La société affirme que le nouveau financement servira à créer des outils créatifs conçus autour du processus de l'artiste dans les domaines de la musique, des jeux et du divertissement. Avec EA parmi ses partenaires stratégiques et investisseurs, le développement de jeux devrait constituer une priorité majeure, parallèlement à l’expansion continue de la famille Stable Audio.

L’investissement arrive également à un moment où le marché plus large de l’IA générative se polarise en deux camps : des modèles de pointe à usage général soutenus par d’énormes budgets de calcul, et des acteurs verticaux pariant qu’une intégration profonde avec des industries spécifiques – et des données de formation propres – s’avérera plus durable qu’une échelle brute.
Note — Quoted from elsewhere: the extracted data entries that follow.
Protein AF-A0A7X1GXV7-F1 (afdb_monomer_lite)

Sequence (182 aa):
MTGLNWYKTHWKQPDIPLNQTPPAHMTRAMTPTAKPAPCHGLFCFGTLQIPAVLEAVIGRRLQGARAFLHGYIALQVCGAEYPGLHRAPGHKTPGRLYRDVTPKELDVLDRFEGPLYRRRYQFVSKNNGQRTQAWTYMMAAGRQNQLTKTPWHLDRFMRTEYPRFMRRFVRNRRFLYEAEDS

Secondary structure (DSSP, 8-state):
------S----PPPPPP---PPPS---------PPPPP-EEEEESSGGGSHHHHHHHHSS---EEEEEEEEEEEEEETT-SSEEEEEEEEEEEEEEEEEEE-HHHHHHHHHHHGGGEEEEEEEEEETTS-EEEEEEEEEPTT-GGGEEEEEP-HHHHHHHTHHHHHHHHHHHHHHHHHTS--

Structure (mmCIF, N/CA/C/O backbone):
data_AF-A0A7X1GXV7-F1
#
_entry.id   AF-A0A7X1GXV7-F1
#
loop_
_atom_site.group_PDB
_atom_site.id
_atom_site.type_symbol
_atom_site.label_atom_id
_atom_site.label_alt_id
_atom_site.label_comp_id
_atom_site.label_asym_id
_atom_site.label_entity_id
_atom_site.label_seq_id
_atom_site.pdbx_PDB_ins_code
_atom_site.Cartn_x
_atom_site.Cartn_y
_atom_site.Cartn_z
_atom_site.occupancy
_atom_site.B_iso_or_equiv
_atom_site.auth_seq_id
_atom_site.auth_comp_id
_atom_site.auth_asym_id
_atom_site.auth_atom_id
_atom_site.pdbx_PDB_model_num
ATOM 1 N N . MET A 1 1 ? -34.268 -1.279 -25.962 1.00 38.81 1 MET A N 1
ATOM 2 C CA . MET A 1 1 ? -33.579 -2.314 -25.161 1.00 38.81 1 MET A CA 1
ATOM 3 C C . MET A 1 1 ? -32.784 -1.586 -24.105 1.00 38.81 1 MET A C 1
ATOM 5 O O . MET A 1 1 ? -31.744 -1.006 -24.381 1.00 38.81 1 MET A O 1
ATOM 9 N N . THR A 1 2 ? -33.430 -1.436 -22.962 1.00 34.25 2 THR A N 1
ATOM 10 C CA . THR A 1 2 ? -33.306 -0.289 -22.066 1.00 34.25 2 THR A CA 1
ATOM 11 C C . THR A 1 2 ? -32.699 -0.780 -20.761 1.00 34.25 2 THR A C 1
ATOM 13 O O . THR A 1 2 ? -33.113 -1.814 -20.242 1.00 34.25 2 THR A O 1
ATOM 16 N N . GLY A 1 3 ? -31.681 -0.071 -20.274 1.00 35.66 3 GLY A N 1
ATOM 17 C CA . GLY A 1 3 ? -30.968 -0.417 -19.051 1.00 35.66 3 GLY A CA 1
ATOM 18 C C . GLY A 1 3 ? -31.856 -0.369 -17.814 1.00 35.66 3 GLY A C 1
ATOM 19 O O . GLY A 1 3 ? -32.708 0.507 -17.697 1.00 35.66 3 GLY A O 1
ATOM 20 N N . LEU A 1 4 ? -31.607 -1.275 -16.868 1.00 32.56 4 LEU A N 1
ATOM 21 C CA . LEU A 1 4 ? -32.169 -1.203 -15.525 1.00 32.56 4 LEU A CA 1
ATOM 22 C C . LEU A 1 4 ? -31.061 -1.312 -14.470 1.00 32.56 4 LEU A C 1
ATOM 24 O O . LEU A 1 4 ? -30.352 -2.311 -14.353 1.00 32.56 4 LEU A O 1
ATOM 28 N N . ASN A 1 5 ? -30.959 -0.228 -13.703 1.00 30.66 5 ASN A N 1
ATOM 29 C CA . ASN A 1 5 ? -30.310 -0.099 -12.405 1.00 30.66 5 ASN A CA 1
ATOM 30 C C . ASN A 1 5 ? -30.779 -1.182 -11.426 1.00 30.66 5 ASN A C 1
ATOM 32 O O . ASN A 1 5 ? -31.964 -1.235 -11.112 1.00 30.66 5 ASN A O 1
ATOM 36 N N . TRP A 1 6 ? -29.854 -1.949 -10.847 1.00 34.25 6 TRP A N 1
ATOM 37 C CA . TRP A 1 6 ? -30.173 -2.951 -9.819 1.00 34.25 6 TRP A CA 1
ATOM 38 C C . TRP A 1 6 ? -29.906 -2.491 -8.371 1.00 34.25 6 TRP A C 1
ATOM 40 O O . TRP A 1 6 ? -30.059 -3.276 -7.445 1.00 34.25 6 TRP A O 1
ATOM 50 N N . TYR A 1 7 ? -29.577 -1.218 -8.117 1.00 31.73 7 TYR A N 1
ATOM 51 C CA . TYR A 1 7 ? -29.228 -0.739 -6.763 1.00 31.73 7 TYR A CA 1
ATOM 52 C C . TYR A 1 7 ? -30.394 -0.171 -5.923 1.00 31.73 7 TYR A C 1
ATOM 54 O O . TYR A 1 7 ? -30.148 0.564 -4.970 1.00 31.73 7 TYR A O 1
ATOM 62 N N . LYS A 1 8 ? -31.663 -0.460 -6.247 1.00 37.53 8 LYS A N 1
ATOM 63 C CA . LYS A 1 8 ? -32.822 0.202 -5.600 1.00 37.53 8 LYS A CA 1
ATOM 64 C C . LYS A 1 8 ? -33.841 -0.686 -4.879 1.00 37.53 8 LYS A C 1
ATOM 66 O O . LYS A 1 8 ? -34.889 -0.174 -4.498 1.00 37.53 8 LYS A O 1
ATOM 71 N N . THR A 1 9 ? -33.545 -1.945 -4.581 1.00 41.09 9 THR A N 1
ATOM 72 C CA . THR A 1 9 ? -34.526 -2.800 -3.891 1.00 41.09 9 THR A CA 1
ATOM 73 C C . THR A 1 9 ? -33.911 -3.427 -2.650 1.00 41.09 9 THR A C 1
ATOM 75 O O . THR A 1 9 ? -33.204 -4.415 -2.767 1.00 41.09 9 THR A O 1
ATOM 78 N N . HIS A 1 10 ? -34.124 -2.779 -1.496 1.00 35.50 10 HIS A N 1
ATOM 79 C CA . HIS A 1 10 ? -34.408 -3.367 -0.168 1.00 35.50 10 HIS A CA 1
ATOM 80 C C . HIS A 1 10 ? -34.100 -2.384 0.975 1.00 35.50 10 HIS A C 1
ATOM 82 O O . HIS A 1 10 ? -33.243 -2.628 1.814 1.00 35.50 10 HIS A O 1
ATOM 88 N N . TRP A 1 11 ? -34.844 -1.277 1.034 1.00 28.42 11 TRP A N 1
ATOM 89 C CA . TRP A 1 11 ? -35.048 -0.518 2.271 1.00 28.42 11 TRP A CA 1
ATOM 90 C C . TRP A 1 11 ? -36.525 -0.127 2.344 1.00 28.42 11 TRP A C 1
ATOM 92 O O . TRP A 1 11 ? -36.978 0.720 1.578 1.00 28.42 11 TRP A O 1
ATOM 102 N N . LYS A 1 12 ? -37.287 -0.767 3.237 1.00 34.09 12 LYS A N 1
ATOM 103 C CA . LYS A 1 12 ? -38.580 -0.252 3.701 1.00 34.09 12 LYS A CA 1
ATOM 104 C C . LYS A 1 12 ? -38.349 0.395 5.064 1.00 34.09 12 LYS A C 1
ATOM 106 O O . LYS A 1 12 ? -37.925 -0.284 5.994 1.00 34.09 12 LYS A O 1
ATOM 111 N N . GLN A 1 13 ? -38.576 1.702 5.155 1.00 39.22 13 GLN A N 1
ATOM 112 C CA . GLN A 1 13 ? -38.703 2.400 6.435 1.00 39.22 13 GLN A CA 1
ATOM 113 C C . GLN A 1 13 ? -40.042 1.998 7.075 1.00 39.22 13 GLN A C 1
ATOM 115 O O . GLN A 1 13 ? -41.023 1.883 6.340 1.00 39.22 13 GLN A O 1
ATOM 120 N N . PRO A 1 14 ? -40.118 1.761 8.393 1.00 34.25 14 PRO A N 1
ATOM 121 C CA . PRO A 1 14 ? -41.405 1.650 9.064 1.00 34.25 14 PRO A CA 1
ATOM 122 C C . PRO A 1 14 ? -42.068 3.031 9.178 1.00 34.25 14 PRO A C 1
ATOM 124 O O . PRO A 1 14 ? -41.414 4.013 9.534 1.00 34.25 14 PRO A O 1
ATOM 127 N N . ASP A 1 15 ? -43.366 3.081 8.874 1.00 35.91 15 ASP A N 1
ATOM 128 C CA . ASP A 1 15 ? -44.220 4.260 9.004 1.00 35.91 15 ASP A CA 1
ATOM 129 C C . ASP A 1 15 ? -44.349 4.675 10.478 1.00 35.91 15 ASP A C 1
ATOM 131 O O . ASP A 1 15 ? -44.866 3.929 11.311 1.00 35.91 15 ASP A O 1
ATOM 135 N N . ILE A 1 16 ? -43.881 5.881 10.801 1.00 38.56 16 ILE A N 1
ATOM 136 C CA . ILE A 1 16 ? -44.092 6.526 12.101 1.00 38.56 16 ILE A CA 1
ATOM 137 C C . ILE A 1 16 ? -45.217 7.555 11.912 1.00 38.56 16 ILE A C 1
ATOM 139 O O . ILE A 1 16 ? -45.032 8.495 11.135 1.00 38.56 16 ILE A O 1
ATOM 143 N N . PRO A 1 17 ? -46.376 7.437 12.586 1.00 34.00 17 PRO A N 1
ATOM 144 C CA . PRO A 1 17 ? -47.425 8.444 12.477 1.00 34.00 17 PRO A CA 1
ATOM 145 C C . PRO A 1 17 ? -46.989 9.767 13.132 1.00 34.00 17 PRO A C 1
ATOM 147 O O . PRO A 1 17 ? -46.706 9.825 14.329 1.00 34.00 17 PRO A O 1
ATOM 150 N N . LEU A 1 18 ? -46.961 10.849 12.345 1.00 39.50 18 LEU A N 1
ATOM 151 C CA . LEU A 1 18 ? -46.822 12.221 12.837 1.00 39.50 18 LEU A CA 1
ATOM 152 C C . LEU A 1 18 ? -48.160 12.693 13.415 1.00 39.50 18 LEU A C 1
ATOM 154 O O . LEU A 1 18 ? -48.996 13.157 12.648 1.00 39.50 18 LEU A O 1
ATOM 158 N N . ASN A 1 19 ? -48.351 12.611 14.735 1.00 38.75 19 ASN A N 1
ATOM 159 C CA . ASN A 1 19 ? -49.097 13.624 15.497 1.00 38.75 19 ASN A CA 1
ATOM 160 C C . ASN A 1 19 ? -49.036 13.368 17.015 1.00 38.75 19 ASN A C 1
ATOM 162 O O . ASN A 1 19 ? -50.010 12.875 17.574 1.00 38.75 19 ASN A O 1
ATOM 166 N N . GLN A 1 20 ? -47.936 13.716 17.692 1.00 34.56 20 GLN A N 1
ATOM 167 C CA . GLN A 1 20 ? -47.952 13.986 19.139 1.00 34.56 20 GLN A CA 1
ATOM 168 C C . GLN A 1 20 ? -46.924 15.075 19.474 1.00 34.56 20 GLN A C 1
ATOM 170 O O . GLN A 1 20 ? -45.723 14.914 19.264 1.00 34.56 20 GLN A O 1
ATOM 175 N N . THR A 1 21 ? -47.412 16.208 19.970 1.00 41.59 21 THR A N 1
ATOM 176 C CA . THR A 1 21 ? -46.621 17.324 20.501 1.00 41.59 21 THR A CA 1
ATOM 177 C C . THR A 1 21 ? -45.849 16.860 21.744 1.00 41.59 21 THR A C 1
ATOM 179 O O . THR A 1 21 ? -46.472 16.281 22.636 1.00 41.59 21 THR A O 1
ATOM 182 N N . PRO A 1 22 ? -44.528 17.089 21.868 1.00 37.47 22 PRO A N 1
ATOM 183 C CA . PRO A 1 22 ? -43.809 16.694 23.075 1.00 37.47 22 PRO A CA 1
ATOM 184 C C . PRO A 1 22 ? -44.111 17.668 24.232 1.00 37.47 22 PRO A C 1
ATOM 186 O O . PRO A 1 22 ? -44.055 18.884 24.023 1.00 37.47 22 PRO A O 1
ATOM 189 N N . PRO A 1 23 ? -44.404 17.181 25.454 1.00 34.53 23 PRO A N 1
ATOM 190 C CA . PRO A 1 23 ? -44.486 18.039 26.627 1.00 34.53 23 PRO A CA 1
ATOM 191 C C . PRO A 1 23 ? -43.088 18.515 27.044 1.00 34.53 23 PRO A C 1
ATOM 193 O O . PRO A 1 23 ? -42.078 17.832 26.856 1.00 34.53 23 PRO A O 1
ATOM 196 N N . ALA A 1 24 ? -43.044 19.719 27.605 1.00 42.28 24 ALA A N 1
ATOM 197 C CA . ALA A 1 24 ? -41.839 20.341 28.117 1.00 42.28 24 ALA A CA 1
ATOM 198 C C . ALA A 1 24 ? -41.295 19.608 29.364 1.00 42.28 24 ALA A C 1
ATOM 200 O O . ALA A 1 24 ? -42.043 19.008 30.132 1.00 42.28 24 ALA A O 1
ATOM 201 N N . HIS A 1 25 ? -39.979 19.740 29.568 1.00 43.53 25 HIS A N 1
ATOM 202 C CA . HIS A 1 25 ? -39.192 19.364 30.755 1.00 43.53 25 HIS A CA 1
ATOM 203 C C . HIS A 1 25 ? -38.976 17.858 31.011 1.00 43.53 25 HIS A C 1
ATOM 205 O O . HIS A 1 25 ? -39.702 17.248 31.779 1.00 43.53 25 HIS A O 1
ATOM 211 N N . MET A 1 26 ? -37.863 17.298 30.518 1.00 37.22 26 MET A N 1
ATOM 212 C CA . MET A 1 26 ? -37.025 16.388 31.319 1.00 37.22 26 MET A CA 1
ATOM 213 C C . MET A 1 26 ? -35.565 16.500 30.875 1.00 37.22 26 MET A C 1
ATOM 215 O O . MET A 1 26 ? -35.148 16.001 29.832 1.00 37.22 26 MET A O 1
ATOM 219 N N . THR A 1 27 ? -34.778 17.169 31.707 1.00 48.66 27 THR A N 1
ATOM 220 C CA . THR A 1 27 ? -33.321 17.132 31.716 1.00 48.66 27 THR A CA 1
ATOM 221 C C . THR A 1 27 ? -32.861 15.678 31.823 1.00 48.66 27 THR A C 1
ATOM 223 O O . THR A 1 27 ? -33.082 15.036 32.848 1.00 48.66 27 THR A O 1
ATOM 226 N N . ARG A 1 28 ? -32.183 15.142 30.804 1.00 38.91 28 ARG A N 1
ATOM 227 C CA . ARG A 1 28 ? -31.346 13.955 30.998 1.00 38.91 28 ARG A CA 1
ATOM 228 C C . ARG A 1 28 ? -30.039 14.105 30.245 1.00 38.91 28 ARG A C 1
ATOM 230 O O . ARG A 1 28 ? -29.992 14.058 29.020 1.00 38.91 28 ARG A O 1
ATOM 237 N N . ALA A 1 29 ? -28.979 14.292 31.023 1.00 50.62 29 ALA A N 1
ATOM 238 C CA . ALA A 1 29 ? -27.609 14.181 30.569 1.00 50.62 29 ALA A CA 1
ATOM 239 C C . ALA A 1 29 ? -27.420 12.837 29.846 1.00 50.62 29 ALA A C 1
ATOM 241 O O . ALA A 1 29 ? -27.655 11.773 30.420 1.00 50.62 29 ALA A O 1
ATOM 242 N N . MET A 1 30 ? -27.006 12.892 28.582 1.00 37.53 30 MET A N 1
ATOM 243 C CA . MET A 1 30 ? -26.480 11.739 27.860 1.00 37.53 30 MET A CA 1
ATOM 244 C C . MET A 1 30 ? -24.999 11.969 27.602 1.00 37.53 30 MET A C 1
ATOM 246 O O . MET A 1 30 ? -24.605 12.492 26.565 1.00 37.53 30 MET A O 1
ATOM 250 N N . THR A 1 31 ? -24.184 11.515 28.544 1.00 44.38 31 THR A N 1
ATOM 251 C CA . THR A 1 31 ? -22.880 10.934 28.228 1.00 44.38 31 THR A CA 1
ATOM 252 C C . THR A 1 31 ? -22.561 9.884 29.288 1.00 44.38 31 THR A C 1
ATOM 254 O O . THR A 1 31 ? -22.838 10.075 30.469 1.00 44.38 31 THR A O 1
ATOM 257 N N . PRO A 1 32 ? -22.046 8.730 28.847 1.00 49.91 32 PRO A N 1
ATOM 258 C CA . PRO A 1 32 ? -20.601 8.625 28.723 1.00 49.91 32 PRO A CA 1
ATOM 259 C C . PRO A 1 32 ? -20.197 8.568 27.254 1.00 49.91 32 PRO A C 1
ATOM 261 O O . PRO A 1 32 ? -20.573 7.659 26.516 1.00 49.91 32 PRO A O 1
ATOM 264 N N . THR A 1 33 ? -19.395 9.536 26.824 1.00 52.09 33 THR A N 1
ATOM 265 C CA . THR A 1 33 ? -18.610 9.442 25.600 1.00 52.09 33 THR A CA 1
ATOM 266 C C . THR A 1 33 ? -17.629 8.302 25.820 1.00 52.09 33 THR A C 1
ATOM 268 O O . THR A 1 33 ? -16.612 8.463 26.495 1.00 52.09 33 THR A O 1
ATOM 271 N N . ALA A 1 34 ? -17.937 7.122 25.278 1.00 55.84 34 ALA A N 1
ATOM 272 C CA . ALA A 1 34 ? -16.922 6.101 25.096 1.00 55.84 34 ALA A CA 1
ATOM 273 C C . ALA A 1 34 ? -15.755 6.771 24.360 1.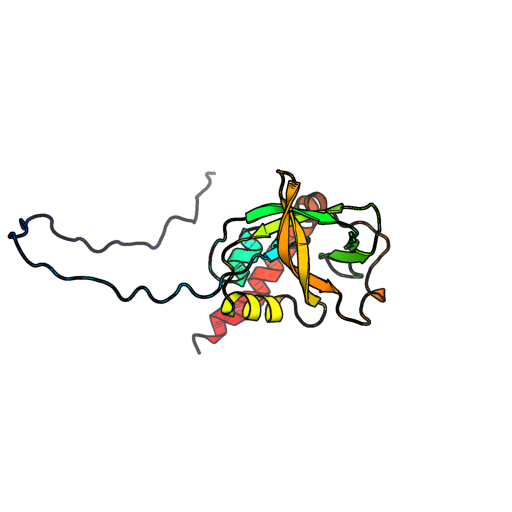00 55.84 34 ALA A C 1
ATOM 275 O O . ALA A 1 34 ? -15.946 7.358 23.292 1.00 55.84 34 ALA A O 1
ATOM 276 N N . LYS A 1 35 ? -14.565 6.756 24.970 1.00 45.81 35 LYS A N 1
ATOM 277 C CA . LYS A 1 35 ? -13.337 7.262 24.352 1.00 45.81 35 LYS A CA 1
ATOM 278 C C . LYS A 1 35 ? -13.274 6.680 22.933 1.00 45.81 35 LYS A C 1
ATOM 280 O O . LYS A 1 35 ? -13.326 5.451 22.820 1.00 45.81 35 LYS A O 1
ATOM 285 N N . PRO A 1 36 ? -13.228 7.499 21.864 1.00 58.44 36 PRO A N 1
ATOM 286 C CA . PRO A 1 36 ? -13.208 6.956 20.516 1.00 58.44 36 PRO A CA 1
ATOM 287 C C . PRO A 1 36 ? -12.021 6.003 20.416 1.00 58.44 36 PRO A C 1
ATOM 289 O O . PRO A 1 36 ? -10.909 6.340 20.838 1.00 58.44 36 PRO A O 1
ATOM 292 N N . ALA A 1 37 ? -12.278 4.784 19.939 1.00 60.97 37 ALA A N 1
ATOM 293 C CA . ALA A 1 37 ? -11.227 3.794 19.763 1.00 60.97 37 ALA A CA 1
ATOM 294 C C . ALA A 1 37 ? -10.094 4.416 18.926 1.00 60.97 37 ALA A C 1
ATOM 296 O O . ALA A 1 37 ? -10.385 5.165 17.986 1.00 60.97 37 ALA A O 1
ATOM 297 N N . PRO A 1 38 ? -8.817 4.142 19.251 1.00 72.56 38 PRO A N 1
ATOM 298 C CA . PRO A 1 38 ? -7.701 4.712 18.516 1.00 72.56 38 PRO A CA 1
ATOM 299 C C . PRO A 1 38 ? -7.839 4.332 17.047 1.00 72.56 38 PRO A C 1
ATOM 301 O O . PRO A 1 38 ? -7.854 3.156 16.680 1.00 72.56 38 PRO A O 1
ATOM 304 N N . CYS A 1 39 ? -7.994 5.351 16.217 1.00 82.62 39 CYS A N 1
ATOM 305 C CA . CYS A 1 39 ? -8.210 5.195 14.799 1.00 82.62 39 CYS A CA 1
ATOM 306 C C . CYS A 1 39 ? -6.931 5.613 14.066 1.00 82.62 39 CYS A C 1
ATOM 308 O O . CYS A 1 39 ? -6.256 6.576 14.431 1.00 82.62 39 CYS A O 1
ATOM 310 N N . HIS A 1 40 ? -6.532 4.810 13.087 1.00 92.12 40 HIS A N 1
ATOM 311 C CA . HIS A 1 40 ? -5.217 4.889 12.467 1.00 92.12 40 HIS A CA 1
ATOM 312 C C . HIS A 1 40 ? -5.325 5.402 11.033 1.00 92.12 40 HIS A C 1
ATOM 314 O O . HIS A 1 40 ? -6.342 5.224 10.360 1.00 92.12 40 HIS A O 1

Le pari de Stability AI est que le besoin de l'industrie du divertissement en outils génératifs sous licence et contrôlables est suffisamment important pour soutenir une entreprise indépendante. Avec les trois grands groupes de labels désormais littéralement investis dans ce résultat, la société a aligné certains des détenteurs de droits les plus puissants au monde sur son succès.

Que cela se traduise par une traction commerciale durable dépendra de l’adoption d’outils tels que Stable Audio 3.0 par les musiciens en activité. Mais après des années au cours desquelles « l'IA contre les artistes » a défini la conversation, le dernier cycle de Stability AI suggère qu'au moins une grande entreprise d'IA a trouvé une réponse différente : supprimer les détenteurs de droits.

Pour plus de couverture sur le financement de l’IA et les activités de l’intelligence artificielle, suivez AI Buzz Wire au fur et à mesure que l’histoire se développe.